4. Now, copy the source of the `trapintNumpy` function into a file `integral.pyx` and modify this source to create a `Cython` function `trapint` that performs the optimised function of the original `trapintNumpy`.

   Start by generating a `Cython` implementation from the original pure Python source:
   * create a `distutil` setup file and install the Cython module with `python setup build_ext --inplace`;
   * modify the file `run_integral.py` to time the execution of the `Cython` function `trapint` and verify the accuracy of its result.

   Next, work on improving the performance of the `Cython` function `trapint`.  In particular
   * type all variables as well as the function itself;
   * replace the use of the Python `math` sqrt function with the C equivalent (see hint below);
   * verify the results of these steps by running the test `run_integral.py`.

   > *Hint*: Import the standard C math sqrt funtion with
   >
   > `from libc.math cimport sqrt`

   Further, improve the performance of of the Cython solution via multithreading.  This involves two important aspects:
   * releasing the GIL for the main loop in `trapint` and
   * using the parallel variant `prange` of the iterator.

   Pass the number of threads to use as an argument to the function `trapint` and use `openmp.omp_set_num_threads()` to set the number of OpenMP threads.  Using different number of threads
   * test that the Cython function produces accurate results and
   * ensure the performance of the threaded function scales with the number of threads (*i.e.* execution time is nearly halved by doubling the number of threads).

5. Write a file `integral_mpi.py` to implement a `mpi4py` version of the test in `run_integral.py`.  Just as the original, the `mpi4py` implementation loops over a range of values for `N` and computes an approximation for the definite integral using the trapezium rule.  Unlike `run_integral.py`, the `mpi4py` version computes the intergal value in a distributed fashion, with each process resposible for calculating the integral for only a part of the original interval of integration.

  Here are the steps to follow in writing `integral_mpi.py`:
  * Loop over the same range of values for `N` as in `integral_test.py`.  For each value of `N`, each process computes the integral of the function for a part of the interval from `a` to `b`.  Namely, the integration for process `rank` of `size` number of processes is between `aProc` and `bProc`, where
    ```python
        N1 = (float(N)* rank)   / size
        N2 =  float(N)*(rank+1) / size
        aProc = a + N1 * h
        bProc = a + N2 * h
    ```
  * Each process uses the `NumPy` function `trapintNumPy` for the calculation of a partial integral value `valProc`, computed between the limits `aProc` and `bProc` and using a number of intervals equal to `N2-N1`.
  * The total value of the integral (between `a` and `b`) is obtained from sum-reducing all the partial results `valProc`.  This is achieved by placing the partial result on each process in a vector of size 1 and by reducing all these partial vectors across all processes to a final result vector on a single process, typically the rank 0.
  * Use the function `MPI.Wtime()` to measure execution time for each value of `N`.
  * The approximated value for the integral (or the absolute error) is printed by the process of rank 0 only, along with the execution time.

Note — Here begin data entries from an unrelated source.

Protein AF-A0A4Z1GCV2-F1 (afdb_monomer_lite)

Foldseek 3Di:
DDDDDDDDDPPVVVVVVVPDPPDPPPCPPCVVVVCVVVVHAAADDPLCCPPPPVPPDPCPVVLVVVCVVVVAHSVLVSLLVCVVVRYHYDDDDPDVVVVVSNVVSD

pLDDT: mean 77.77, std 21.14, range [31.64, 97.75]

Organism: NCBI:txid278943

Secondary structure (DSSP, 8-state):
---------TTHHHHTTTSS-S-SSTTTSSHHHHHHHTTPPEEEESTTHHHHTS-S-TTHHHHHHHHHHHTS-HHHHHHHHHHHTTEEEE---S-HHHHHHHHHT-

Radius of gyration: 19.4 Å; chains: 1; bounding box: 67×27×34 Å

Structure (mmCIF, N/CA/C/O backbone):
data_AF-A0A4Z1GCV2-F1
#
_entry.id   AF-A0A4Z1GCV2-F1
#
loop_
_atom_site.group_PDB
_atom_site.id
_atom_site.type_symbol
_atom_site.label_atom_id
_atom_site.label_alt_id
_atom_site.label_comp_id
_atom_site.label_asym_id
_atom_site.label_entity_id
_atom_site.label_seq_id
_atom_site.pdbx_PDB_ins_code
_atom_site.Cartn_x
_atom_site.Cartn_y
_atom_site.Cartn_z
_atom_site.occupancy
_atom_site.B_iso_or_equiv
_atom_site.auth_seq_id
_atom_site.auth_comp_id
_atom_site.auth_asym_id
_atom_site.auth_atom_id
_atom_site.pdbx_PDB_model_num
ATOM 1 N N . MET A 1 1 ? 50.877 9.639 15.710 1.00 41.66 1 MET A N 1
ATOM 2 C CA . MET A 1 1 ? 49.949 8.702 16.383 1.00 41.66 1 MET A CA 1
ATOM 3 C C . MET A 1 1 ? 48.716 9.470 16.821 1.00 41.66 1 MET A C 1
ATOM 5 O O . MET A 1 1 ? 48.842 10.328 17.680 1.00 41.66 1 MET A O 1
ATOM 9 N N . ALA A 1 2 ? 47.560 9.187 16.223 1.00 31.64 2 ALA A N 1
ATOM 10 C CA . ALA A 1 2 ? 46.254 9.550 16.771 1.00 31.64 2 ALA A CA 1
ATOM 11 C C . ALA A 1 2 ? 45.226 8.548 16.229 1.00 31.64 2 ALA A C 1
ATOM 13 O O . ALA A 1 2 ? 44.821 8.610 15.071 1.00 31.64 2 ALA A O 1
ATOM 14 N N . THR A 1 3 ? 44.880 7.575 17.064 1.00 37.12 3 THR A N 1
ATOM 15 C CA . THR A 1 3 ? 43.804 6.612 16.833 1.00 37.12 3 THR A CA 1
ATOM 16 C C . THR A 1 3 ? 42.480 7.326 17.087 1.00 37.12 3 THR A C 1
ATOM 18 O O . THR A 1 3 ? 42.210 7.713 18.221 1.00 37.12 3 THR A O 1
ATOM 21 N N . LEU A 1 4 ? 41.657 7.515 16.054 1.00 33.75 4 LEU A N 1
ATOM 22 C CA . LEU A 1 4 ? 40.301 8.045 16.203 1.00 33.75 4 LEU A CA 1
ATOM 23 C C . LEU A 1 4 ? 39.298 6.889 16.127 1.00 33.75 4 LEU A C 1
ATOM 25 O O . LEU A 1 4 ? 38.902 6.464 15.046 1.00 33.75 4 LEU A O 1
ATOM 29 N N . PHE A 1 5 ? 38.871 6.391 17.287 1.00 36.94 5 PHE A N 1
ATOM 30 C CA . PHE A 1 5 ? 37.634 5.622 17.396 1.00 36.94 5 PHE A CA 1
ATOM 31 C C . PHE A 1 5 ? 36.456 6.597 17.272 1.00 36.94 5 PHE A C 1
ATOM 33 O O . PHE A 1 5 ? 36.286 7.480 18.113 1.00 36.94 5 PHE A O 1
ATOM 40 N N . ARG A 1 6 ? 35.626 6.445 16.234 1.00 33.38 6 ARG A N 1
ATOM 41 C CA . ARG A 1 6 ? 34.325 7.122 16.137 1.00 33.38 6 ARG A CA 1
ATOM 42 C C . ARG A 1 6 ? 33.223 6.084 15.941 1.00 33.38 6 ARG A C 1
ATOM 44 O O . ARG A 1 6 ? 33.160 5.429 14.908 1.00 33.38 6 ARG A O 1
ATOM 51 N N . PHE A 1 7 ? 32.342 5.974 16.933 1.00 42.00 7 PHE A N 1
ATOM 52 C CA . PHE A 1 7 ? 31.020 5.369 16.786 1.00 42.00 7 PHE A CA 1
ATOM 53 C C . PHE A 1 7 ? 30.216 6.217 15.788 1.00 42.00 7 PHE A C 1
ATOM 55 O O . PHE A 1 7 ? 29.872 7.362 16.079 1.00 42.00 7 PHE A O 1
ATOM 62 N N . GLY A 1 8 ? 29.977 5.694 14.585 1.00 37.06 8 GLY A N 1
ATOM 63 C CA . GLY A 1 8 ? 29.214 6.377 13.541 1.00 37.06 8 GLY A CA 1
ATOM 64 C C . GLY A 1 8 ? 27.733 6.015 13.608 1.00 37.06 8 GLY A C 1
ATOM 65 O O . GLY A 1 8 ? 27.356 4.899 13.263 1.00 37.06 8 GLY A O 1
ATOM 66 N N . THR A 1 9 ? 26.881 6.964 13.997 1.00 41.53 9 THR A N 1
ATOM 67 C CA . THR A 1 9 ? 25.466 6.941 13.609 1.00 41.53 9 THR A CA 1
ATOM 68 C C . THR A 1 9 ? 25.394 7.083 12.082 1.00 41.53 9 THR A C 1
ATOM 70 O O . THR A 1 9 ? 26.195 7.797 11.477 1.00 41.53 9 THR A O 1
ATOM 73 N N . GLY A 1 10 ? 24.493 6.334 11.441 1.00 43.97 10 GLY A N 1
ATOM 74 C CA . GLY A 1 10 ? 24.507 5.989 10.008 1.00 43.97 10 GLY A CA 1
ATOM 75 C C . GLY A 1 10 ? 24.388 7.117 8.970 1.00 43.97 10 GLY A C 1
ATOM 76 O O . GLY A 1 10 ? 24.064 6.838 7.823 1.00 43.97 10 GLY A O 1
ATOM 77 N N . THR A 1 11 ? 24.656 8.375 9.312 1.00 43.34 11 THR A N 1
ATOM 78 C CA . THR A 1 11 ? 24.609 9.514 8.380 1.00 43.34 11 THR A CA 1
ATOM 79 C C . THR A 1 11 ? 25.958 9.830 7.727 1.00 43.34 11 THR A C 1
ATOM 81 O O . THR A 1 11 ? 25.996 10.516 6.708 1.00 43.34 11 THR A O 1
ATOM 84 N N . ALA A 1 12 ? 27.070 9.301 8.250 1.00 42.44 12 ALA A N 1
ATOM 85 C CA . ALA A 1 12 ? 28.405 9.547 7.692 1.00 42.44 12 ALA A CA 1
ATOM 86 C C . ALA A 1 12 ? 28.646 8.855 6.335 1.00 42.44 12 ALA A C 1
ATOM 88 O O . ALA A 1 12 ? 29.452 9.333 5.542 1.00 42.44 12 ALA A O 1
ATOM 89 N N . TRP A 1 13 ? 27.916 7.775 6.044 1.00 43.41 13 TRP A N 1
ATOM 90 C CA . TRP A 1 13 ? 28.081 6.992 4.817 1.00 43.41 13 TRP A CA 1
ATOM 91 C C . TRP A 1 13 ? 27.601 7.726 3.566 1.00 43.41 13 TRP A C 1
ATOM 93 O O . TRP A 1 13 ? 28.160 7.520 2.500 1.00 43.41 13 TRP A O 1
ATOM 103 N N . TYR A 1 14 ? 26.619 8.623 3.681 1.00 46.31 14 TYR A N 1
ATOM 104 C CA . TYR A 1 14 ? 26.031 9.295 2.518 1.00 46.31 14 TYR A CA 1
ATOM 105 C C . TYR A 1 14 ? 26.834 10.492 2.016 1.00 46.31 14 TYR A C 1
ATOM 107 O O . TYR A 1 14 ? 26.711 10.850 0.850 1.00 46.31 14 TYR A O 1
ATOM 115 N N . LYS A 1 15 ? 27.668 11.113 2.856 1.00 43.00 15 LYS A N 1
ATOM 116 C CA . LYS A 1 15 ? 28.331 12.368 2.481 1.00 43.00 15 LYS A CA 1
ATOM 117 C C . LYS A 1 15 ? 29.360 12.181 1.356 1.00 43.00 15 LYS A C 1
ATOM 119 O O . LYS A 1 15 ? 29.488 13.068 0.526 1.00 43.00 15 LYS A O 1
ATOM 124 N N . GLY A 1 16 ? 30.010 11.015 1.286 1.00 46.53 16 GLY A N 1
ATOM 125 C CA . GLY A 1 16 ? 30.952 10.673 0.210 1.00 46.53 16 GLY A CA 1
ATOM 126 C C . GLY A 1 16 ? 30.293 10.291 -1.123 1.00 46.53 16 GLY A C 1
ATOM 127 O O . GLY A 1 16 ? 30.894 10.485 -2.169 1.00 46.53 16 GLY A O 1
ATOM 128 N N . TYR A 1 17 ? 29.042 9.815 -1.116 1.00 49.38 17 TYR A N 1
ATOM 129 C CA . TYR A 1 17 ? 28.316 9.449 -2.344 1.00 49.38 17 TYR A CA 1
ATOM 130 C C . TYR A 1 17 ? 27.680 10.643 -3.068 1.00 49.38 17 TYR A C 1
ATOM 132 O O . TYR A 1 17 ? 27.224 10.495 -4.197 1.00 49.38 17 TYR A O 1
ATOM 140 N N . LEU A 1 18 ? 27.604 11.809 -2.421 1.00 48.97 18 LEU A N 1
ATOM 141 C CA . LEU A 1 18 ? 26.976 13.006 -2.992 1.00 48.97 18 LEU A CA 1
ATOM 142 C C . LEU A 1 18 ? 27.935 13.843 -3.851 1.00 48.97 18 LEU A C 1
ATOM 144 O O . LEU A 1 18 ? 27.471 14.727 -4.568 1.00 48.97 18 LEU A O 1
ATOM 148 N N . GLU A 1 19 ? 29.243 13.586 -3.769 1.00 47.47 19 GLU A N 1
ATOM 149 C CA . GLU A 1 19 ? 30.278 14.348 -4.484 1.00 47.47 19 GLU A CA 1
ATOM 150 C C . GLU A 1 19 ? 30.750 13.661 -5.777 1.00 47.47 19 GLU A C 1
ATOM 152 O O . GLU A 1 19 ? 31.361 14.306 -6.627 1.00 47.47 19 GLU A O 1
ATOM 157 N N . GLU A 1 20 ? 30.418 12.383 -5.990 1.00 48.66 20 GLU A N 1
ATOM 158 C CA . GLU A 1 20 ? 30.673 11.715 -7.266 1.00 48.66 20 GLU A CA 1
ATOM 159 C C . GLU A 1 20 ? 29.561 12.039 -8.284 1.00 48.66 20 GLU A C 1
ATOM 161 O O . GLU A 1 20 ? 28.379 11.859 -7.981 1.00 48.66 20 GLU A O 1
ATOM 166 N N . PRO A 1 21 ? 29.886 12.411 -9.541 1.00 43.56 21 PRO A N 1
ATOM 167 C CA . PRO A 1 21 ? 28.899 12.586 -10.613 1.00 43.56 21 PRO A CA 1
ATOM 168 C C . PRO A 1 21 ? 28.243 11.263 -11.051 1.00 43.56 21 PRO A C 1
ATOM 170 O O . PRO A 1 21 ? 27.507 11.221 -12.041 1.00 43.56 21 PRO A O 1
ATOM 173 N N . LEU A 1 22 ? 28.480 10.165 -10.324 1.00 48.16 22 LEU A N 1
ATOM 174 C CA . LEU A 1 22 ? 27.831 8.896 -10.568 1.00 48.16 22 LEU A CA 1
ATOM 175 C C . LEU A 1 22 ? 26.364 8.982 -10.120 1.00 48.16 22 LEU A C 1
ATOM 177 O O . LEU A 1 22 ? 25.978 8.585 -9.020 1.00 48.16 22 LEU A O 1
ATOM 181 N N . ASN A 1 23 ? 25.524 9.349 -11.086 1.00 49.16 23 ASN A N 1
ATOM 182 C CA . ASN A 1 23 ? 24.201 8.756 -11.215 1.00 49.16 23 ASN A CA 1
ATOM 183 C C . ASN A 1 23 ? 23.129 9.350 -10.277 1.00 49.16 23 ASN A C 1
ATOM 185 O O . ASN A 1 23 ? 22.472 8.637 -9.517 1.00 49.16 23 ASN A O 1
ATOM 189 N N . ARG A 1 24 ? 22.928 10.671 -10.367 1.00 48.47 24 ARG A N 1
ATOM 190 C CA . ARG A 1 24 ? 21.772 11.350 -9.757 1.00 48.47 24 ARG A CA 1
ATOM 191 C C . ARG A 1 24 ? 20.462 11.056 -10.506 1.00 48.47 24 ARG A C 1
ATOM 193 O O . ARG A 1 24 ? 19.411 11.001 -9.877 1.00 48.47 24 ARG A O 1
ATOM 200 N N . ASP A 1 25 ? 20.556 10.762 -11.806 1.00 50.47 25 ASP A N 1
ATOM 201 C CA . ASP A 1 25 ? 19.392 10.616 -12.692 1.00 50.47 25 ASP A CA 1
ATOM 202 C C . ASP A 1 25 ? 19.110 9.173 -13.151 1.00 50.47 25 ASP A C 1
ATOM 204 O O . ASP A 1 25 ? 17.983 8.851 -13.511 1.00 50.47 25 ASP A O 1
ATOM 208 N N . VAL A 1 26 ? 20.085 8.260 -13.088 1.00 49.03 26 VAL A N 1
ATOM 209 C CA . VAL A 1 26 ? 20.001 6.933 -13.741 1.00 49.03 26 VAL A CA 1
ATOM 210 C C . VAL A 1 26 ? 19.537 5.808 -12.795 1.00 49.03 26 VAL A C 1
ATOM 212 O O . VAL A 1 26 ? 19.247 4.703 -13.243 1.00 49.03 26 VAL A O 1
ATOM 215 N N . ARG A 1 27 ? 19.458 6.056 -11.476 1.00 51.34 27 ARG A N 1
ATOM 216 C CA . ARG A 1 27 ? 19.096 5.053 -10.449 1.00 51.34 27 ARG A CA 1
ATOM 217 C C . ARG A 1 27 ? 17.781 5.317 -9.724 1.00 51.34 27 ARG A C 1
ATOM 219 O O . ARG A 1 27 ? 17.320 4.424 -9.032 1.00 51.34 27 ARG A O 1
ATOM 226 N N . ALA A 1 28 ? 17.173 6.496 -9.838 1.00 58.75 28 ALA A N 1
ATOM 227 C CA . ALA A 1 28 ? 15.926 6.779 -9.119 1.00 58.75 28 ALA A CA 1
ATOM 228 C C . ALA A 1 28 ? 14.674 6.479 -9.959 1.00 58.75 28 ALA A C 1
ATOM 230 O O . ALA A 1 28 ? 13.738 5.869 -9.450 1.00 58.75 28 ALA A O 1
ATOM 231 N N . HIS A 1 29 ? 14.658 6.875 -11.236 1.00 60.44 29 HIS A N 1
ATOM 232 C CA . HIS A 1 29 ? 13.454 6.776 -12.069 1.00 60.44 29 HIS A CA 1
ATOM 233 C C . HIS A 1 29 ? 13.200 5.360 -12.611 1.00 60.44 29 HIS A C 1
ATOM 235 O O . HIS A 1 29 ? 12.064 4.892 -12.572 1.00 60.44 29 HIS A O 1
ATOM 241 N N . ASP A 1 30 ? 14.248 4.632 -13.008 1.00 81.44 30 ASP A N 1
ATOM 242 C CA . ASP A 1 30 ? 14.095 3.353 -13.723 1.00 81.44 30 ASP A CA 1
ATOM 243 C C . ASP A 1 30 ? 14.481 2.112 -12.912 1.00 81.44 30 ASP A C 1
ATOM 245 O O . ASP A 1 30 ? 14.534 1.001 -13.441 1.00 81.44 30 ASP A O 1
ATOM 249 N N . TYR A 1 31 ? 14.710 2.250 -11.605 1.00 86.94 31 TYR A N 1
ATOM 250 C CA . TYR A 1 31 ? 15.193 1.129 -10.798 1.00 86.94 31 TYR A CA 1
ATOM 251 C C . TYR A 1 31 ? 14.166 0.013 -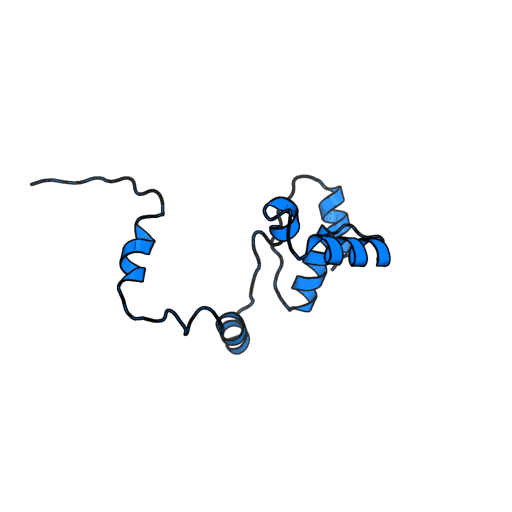10.630 1.00 86.94 31 TYR A C 1
ATOM 253 O O . TYR A 1 31 ? 14.506 -1.157 -10.771 1.00 86.94 31 TYR A O 1
ATOM 261 N N . ILE A 1 32 ? 12.893 0.349 -10.403 1.00 88.50 32 ILE A N 1
ATOM 262 C CA . ILE A 1 32 ? 11.823 -0.656 -10.326 1.00 88.50 32 ILE A CA 1
ATOM 263 C C . ILE A 1 32 ? 11.652 -1.392 -11.670 1.00 88.50 32 ILE A C 1
ATOM 265 O O . ILE A 1 32 ? 11.628 -2.627 -11.658 1.00 88.50 32 ILE A O 1
ATOM 269 N N . PRO A 1 33 ? 11.555 -0.700 -12.827 1.00 90.00 33 PRO A N 1
ATOM 270 C CA . PRO A 1 33 ? 11.609 -1.353 -14.135 1.00 90.00 33 PRO A CA 1
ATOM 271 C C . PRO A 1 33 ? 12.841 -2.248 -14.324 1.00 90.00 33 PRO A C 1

  Demonstrate to yourself that the performance of `integrate_mpi.py` scales with the number of processes used (*i.e.* execution time is nearly halved by doubling the number of processes).

6. Finally, run both `run_integral.py` and `integral_mpi.py` and use `plot_results.py` in order to cross-compare all the 4 solutions.  Thus, for the same number `N` of intervals, make sure that
  * the same level of accuracy in estimating the integral is achieved with all solution;
  * execution time for the `Cython` implementation (with 1 thread) and the `Numba` one should be comparable;
  * execution time for the `Cython` implementation (with 2 and 4 threads) and the `mi4py` one (with 2 and 4 processes, respectively) should also be comparable.